We spend so much time drawing lines in the sand instead of getting to know a fellow human being. So much time is spent preserving the wall between "us" and "them," focusing on what keeps us separate instead of what makes us all human, what makes us all divine beings created in the image of the Almighty God of the universe? Flawed creation, by our own doing, yes...but His divine creation nonetheless.

I think if we spent a little more time seeing humanity as God's precious creation, we'd have less time to spend pointing fingers and posting angry, hurtful, and damaging things on our Facebook pages.

What I've found is that the more I interact with people who are different than I (gender, sexuality, religion, race, education, housing situation, mental state), the less I see a "them" and "they" and the more I delight in being an "us." See, it's really easy to judge "them," because they are separate from me. I'm not grouped in with whatever they aren't doing right, whatever is wrong about them. It keeps me clean while allowing me to still cast the judgements. But when it becomes about us, I suddenly am confronted with my own issues, with whatever isn't right about myself. And that's harder to deal with, but that also breeds a space of compassion and empathy, because suddenly we are all humans together, all broken together, and all beautiful together.

It's easy to tell people you don't know how they should live, what they should do, what they're doing wrong, and how they should change. And we like to do that. Keep people impersonal, walk up to a stranger on a street corner and tell them to clean up their act and get right with God, stop living this "life of sin." But what I've discovered is when I get to know people, I no longer want to tell them how they should live, what they're doing wrong, and what they need to do to be a better person.

I think it is in this space of relationship, of seeing what we have in common rather than our differences, that we see God.

See, when we draw all these lines between "us" and "them," we lose humanity. When young black women, men, and trans individuals are shot by the police and media call them "thugs" and say they deserved it, or ignore peaceful protestors in Baltimore and call all the protests in Ferguson riots.
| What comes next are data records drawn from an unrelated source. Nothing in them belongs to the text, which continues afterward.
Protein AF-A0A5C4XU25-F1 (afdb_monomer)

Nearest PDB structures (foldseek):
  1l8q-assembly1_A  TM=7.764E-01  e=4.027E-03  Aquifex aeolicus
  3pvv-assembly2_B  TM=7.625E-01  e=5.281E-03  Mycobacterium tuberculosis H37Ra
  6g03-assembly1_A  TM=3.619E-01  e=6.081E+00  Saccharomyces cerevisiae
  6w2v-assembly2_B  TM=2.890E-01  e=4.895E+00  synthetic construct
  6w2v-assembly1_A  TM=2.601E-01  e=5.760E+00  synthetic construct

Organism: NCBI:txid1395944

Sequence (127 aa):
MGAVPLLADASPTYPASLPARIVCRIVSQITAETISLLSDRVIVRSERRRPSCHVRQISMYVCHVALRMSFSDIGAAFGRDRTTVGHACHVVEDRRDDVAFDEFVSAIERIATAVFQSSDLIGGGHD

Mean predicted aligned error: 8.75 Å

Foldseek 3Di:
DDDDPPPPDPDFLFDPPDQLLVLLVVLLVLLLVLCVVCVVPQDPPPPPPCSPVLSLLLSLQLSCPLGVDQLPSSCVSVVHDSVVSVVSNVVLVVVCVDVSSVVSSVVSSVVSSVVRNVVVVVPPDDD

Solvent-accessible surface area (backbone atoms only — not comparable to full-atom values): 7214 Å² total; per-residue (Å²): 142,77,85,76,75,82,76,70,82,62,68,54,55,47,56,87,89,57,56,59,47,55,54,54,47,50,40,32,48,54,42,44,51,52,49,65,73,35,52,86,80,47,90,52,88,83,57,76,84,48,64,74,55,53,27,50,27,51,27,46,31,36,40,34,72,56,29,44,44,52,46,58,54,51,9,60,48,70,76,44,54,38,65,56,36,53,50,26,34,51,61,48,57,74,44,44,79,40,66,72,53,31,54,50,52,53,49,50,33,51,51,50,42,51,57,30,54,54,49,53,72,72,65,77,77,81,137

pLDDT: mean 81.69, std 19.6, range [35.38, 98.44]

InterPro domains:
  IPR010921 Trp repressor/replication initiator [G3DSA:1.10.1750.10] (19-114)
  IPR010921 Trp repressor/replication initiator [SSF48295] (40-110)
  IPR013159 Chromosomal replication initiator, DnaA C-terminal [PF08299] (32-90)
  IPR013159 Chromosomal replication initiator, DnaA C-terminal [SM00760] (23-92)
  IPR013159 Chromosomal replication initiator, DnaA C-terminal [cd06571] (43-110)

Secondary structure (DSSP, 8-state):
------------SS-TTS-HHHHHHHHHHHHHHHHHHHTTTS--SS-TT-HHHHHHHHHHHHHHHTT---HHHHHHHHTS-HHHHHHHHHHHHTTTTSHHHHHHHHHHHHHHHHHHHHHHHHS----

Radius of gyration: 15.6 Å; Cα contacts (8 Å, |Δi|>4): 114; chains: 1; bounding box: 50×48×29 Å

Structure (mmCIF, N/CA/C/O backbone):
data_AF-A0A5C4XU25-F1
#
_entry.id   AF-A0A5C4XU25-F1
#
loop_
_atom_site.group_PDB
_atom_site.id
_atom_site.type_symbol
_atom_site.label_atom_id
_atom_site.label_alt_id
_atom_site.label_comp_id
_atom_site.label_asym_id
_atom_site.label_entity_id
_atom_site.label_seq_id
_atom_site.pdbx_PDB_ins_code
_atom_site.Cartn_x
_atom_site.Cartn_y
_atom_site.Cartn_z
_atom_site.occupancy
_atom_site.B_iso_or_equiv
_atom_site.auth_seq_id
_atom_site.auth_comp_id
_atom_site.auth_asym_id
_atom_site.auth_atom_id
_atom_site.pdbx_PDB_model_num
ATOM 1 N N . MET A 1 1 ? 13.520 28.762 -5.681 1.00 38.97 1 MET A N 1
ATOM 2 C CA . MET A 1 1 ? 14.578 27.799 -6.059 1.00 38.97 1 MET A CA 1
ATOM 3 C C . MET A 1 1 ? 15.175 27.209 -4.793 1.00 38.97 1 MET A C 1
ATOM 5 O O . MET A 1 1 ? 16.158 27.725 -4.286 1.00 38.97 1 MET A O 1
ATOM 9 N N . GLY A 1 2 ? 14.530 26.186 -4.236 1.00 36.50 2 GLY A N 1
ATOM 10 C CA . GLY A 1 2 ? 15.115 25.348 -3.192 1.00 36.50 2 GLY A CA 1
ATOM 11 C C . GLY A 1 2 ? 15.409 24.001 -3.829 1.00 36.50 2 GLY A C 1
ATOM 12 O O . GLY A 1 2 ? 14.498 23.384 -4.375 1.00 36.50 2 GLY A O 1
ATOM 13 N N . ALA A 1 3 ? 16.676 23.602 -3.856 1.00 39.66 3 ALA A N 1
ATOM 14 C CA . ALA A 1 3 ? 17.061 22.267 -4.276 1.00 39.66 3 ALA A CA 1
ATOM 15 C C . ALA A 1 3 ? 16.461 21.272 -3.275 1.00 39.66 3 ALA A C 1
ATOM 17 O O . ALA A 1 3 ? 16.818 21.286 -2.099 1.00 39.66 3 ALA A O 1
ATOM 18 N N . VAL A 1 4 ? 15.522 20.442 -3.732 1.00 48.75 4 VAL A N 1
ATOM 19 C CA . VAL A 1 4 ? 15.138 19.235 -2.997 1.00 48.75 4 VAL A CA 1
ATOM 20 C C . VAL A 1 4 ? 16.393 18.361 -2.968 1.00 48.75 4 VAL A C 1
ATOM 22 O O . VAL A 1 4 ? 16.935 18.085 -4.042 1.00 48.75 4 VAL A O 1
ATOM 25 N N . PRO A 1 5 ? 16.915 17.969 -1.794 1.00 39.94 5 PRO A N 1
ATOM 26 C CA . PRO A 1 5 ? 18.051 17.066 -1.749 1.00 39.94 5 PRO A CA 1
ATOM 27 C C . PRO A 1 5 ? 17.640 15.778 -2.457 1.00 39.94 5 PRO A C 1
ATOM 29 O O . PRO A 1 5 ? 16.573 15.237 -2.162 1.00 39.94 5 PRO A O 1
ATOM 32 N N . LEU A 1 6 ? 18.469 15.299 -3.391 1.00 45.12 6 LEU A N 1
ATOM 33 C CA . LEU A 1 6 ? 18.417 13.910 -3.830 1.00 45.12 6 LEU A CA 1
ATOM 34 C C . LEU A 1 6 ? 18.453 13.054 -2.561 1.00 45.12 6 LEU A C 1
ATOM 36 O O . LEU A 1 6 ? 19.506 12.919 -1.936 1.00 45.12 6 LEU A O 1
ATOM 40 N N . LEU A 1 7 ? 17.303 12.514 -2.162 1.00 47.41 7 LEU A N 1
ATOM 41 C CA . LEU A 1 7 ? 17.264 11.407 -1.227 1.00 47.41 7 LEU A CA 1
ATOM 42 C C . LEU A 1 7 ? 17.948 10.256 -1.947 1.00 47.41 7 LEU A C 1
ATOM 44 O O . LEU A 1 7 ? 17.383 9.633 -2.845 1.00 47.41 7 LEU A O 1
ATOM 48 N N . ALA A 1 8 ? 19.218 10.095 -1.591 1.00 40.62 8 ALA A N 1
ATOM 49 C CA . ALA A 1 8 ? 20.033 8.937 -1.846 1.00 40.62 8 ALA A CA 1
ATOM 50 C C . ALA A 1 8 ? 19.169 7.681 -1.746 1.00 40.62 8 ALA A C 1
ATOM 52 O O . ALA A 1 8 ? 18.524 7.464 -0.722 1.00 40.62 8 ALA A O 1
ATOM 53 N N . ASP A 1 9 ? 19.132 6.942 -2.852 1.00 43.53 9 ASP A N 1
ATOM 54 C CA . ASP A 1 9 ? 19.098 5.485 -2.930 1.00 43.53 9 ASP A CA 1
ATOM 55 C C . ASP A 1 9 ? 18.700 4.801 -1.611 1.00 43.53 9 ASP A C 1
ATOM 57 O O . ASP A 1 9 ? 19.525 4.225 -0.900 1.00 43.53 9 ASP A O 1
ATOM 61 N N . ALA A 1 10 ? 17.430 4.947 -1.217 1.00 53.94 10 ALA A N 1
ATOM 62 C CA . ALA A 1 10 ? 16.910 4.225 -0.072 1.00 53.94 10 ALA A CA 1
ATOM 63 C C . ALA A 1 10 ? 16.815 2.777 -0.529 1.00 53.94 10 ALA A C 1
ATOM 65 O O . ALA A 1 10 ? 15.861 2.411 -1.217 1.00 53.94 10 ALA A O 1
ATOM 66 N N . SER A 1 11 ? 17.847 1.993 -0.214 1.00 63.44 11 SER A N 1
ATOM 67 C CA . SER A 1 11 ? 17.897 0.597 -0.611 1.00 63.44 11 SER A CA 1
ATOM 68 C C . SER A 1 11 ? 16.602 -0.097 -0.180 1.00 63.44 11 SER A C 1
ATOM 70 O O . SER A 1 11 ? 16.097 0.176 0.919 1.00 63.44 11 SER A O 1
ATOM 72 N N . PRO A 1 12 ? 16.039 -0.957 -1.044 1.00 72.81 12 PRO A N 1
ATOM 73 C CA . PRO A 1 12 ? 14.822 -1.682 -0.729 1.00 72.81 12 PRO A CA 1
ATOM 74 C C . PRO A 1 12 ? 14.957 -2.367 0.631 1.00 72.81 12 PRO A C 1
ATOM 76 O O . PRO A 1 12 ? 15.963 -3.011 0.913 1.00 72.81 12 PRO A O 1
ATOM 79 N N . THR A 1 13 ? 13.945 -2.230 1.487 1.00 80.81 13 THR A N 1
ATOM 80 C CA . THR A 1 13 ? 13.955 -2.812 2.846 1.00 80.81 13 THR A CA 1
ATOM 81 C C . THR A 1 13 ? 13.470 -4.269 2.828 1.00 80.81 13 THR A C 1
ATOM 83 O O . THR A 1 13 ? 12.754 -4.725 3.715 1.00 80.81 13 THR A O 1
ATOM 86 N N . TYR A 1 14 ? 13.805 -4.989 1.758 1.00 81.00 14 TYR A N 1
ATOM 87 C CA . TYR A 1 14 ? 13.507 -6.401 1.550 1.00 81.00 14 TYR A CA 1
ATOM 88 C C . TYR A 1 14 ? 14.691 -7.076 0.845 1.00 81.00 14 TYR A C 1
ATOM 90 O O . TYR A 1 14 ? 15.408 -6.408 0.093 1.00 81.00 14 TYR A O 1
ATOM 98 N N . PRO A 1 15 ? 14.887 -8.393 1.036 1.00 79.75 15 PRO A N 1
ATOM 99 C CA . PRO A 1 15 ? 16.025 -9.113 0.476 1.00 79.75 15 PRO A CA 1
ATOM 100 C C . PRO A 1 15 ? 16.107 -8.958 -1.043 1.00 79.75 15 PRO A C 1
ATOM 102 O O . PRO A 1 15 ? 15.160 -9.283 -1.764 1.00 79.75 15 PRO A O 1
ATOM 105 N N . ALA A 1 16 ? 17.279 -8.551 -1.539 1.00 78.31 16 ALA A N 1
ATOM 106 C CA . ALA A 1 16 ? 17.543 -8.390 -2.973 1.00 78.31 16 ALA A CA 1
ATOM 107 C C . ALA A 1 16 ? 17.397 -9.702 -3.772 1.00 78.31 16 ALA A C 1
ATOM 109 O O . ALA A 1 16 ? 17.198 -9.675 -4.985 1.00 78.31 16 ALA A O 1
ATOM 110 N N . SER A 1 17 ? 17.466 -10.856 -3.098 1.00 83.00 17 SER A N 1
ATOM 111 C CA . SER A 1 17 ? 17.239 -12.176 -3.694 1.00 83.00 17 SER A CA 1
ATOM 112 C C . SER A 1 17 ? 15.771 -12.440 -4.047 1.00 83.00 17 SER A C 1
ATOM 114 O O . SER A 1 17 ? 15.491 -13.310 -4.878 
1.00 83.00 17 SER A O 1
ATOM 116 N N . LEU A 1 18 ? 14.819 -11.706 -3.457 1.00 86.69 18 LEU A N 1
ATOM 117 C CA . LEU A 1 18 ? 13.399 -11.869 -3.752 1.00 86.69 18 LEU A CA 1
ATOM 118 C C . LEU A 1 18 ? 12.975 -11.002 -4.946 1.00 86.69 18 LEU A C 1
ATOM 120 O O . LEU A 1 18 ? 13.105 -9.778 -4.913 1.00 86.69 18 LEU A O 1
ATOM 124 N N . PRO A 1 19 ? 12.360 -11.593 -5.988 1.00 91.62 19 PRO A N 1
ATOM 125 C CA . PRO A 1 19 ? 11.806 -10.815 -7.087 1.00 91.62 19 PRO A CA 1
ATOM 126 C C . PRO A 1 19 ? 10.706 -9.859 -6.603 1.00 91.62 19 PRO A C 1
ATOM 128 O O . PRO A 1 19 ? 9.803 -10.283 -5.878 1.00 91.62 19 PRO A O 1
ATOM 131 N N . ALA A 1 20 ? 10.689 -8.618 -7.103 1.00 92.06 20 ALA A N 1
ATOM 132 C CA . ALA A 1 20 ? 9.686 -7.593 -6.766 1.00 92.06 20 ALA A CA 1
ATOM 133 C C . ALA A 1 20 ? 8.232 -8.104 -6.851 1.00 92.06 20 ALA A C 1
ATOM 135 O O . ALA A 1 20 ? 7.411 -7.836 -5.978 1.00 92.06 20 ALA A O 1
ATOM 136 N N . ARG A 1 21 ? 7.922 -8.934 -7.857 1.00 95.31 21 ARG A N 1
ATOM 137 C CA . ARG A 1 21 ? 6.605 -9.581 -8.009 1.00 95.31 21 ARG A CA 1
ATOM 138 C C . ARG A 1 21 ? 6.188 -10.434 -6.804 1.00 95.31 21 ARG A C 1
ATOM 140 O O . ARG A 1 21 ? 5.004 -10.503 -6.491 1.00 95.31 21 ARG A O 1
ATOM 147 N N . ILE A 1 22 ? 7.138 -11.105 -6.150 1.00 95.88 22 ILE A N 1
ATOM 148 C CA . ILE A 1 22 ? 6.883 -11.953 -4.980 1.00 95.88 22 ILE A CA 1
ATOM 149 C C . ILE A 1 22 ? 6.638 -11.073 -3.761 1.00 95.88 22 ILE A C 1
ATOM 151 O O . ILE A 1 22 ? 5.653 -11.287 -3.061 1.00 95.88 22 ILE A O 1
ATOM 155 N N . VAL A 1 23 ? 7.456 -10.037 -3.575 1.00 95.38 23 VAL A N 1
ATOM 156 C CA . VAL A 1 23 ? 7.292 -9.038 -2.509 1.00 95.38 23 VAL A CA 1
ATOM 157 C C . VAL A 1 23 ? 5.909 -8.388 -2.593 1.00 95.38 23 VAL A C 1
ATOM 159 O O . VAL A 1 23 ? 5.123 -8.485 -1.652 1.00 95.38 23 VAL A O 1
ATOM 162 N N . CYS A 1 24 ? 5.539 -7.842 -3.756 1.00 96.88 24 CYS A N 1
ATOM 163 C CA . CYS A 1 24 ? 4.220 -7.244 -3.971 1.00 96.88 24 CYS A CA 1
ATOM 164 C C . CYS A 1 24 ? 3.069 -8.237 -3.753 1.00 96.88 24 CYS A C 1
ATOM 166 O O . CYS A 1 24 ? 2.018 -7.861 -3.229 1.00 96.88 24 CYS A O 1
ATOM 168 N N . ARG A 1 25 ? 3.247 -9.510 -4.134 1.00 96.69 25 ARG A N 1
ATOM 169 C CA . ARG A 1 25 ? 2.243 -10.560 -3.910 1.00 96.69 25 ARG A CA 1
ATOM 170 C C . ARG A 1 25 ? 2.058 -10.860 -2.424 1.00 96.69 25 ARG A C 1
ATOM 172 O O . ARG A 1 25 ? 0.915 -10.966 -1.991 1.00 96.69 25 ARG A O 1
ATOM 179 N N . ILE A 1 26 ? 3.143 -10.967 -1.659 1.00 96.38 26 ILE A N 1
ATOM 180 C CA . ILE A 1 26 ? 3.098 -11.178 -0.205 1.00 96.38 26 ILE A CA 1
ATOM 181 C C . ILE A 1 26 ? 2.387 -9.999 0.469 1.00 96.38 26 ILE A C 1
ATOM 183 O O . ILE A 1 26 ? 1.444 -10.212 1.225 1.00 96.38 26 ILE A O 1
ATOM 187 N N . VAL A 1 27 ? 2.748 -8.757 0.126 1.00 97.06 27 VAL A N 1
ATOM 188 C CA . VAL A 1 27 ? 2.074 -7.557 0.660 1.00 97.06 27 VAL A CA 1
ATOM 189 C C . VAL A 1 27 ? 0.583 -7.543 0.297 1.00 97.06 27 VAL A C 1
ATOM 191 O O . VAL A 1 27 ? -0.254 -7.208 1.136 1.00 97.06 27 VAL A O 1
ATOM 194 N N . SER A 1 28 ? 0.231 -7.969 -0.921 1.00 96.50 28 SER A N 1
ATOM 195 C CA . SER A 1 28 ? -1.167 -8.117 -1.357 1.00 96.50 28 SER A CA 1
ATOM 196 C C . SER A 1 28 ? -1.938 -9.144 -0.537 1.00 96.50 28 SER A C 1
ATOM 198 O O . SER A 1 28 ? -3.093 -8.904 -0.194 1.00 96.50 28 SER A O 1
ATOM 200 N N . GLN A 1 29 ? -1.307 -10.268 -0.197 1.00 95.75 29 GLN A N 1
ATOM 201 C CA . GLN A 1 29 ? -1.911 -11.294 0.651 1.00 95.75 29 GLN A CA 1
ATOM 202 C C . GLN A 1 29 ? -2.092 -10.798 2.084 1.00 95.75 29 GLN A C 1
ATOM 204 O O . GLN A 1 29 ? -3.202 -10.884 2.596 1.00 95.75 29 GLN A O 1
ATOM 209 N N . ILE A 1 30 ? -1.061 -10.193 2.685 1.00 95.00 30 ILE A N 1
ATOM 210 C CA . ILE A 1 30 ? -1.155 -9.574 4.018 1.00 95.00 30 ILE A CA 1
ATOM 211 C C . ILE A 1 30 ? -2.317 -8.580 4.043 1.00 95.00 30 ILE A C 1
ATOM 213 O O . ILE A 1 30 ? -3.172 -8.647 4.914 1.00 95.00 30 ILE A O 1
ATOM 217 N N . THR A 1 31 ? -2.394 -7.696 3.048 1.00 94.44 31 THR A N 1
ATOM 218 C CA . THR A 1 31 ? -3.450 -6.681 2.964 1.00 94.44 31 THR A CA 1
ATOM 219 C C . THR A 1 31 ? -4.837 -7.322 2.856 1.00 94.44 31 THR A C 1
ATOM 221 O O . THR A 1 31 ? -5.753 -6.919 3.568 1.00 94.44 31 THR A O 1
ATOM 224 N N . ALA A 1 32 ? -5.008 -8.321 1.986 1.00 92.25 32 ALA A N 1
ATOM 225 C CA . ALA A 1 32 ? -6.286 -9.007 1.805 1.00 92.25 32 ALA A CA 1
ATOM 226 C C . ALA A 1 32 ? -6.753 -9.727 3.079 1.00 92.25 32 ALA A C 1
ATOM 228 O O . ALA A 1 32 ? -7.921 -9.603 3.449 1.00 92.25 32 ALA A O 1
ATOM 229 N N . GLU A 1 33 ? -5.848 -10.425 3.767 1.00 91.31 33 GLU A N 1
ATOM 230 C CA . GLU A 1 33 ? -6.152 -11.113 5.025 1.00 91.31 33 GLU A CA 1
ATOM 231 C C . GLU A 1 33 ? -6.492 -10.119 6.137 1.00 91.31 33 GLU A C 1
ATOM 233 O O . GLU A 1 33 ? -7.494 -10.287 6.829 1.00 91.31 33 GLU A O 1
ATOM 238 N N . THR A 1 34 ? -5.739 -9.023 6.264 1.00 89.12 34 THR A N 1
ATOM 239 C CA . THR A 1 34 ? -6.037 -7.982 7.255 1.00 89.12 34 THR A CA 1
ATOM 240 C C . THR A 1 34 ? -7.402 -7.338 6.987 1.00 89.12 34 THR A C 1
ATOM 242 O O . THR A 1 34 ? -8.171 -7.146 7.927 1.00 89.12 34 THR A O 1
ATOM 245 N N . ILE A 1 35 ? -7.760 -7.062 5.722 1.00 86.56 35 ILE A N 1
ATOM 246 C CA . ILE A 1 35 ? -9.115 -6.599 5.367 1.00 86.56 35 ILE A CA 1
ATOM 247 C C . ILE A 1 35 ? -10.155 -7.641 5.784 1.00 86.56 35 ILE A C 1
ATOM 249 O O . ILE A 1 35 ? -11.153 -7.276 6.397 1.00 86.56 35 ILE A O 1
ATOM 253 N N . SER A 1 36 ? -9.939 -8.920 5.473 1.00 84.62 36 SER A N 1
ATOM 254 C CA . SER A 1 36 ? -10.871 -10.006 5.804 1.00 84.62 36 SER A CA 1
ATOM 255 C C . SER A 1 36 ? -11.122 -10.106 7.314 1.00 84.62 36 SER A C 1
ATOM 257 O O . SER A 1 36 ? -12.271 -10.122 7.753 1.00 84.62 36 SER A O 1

When poverty is criminalized and homelessness is made illegal. When someone on the street corner with a cardboard sign is labeled a lazy drunk undeserving of money who should just pull themselves up by their bootstraps. When someone comes out and is suddenly labeled a "sinner" going to hell...
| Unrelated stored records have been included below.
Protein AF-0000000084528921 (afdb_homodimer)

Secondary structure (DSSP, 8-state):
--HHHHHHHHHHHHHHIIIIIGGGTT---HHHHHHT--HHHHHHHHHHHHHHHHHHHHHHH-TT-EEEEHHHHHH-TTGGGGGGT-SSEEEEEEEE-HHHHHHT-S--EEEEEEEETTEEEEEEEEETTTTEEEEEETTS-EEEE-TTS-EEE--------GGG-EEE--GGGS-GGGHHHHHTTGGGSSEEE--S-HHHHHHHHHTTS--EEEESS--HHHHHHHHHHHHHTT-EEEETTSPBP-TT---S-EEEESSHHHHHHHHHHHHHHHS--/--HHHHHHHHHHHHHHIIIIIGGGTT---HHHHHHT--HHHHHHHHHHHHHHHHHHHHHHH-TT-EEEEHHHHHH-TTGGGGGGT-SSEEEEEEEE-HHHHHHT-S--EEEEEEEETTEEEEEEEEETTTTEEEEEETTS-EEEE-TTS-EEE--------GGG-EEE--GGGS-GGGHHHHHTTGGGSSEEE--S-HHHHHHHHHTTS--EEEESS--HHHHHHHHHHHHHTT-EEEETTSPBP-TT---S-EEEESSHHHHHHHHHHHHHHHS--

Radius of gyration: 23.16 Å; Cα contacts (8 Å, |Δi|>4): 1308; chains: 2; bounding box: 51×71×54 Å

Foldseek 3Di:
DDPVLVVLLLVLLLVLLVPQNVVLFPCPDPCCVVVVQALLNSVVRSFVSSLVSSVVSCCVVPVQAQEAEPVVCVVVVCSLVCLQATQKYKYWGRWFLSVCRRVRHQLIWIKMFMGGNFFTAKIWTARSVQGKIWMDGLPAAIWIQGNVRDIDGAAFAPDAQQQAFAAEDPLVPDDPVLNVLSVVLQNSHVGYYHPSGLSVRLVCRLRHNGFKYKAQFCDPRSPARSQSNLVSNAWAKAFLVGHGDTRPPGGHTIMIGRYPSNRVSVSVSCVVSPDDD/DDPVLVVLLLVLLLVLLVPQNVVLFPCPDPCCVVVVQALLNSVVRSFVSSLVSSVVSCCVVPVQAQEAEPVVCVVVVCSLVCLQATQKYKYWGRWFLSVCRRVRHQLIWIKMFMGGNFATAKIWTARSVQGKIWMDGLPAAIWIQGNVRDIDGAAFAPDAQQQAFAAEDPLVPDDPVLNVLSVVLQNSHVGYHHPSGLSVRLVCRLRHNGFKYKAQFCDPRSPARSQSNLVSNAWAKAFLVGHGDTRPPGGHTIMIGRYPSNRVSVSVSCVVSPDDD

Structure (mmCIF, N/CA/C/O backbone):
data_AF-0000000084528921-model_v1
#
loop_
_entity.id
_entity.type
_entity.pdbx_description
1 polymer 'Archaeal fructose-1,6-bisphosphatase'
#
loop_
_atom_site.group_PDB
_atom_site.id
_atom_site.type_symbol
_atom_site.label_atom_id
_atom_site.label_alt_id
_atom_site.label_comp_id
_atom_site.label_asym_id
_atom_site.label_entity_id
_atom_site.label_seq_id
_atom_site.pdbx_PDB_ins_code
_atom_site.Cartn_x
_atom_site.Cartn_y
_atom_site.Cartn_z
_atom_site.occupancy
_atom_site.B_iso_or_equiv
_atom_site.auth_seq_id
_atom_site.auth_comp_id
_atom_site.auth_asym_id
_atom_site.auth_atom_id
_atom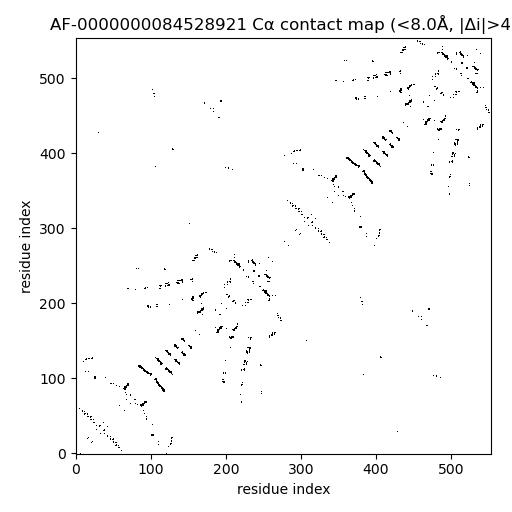_site.pdbx_PDB_model_num
ATOM 1 N N . MET A 1 1 ? -10.633 -29.906 -10.234 1 90.69 1 MET A N 1
ATOM 2 C CA . MET A 1 1 ? -10.891 -29.375 -8.898 1 90.69 1 MET A CA 1
ATOM 3 C C . MET A 1 1 ? -12.359 -28.969 -8.758 1 90.69 1 MET A C 1
ATOM 5 O O . MET A 1 1 ? -12.891 -28.234 -9.594 1 90.69 1 MET A O 1
ATOM 9 N N . THR A 1 2 ? -13.047 -29.438 -7.738 1 93.56 2 THR A N 1
ATOM 10 C CA . THR A 1 2 ? -14.469 -29.188 -7.535 1 93.56 2 THR A CA 1
ATOM 11 C C . THR A 1 2 ? -14.68 -27.891 -6.746 1 93.56 2 THR A C 1
ATOM 13 O O . THR A 1 2 ? -13.766 -27.406 -6.082 1 93.56 2 THR A O 1
ATOM 16 N N . PRO A 1 3 ? -15.922 -27.375 -6.844 1 93.5 3 PRO A N 1
ATOM 17 C CA . PRO A 1 3 ? -16.234 -26.188 -6.047 1 93.5 3 PRO A CA 1
ATOM 18 C C . PRO A 1 3 ? -16.062 -26.422 -4.547 1 93.5 3 PRO A C 1
ATOM 20 O O . PRO A 1 3 ? -15.625 -25.516 -3.828 1 93.5 3 PRO A O 1
ATOM 23 N N . LEU A 1 4 ? -16.359 -27.547 -4.094 1 95.31 4 LEU A N 1
ATOM 24 C CA . LEU A 1 4 ? -16.219 -27.875 -2.678 1 95.31 4 LEU A CA 1
ATOM 25 C C . LEU A 1 4 ? -14.75 -27.875 -2.271 1 95.31 4 LEU A C 1
ATOM 27 O O . LEU A 1 4 ? -14.406 -27.438 -1.171 1 95.31 4 LEU A O 1
ATOM 31 N N . GLU A 1 5 ? -13.906 -28.422 -3.125 1 96.94 5 GLU A N 1
ATOM 32 C CA . GLU A 1 5 ? -12.469 -28.438 -2.869 1 96.94 5 GLU A CA 1
ATOM 33 C C . GLU A 1 5 ? -11.906 -27.016 -2.809 1 96.94 5 GLU A C 1
ATOM 35 O O . GLU A 1 5 ? -11.094 -26.703 -1.938 1 96.94 5 GLU A O 1
ATOM 40 N N . ARG A 1 6 ? -12.414 -26.188 -3.715 1 96.44 6 ARG A N 1
ATOM 41 C CA . ARG A 1 6 ? -11.992 -24.781 -3.719 1 96.44 6 ARG A CA 1
ATOM 42 C C . ARG A 1 6 ? -12.406 -24.094 -2.428 1 96.44 6 ARG A C 1
ATOM 44 O O . ARG A 1 6 ? -11.617 -23.375 -1.822 1 96.44 6 ARG A O 1
ATOM 51 N N . ALA A 1 7 ? -13.633 -24.344 -2.035 1 95.81 7 ALA A N 1
ATOM 52 C CA . ALA A 1 7 ? -14.164 -23.75 -0.816 1 95.81 7 ALA A CA 1
ATOM 53 C C . ALA A 1 7 ? -13.352 -24.172 0.404 1 95.81 7 ALA A C 1
ATOM 55 O O . ALA A 1 7 ? -13.141 -23.375 1.323 1 95.81 7 ALA A O 1
ATOM 56 N N . HIS A 1 8 ? -12.945 -25.391 0.385 1 96.81 8 HIS A N 1
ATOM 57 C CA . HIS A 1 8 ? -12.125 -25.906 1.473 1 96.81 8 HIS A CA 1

Jesus didn't put up these walls. He drew designs in the sand and asked the man who was sinless to throw the first stone. And when none could stand blameless and all had walked away, He was still there to kneel down by a naked, shaking, shamed woman and held out His hand to bring her to safety.

When we put up these walls, we miss Jesus.

One of my favorite places in all of Denver is The Network Coffee House. It's a place for my homeless friends to hangout, a safe space to have coffee and relax without fear of the weather or harassment. It's a place to be human. It's where I've learned the most, and where I meet Jesus every week in the face of my broken friends who simply know they are loved. They know they don't deserve it, and they know they are His children.

What I see more and more clearly, the more I interact with the poor and those who, on the outside, look different than me, is that we are truly all the same. We should be united in the fact that we are created in the image of God, the divine in us. And we should be united in the fact that we are all broken, sinful and flawed, the dirt. Dirt and divine, that is who we are. Created out of dust into the image of the Divine. What a beautiful God to create us and love us so spectacularly.

And so as I see it, my job is not to inform people to stop living in sin, God can handle that if He desires. My job is to follow the greatest commandment, to love God, myself, and my neighbor. Because if I love God, I will love myself, as His image-bearer. And I will love my neighbor as myself, for I will see they too are created in the image of God. Beautiful and lovely just as they are.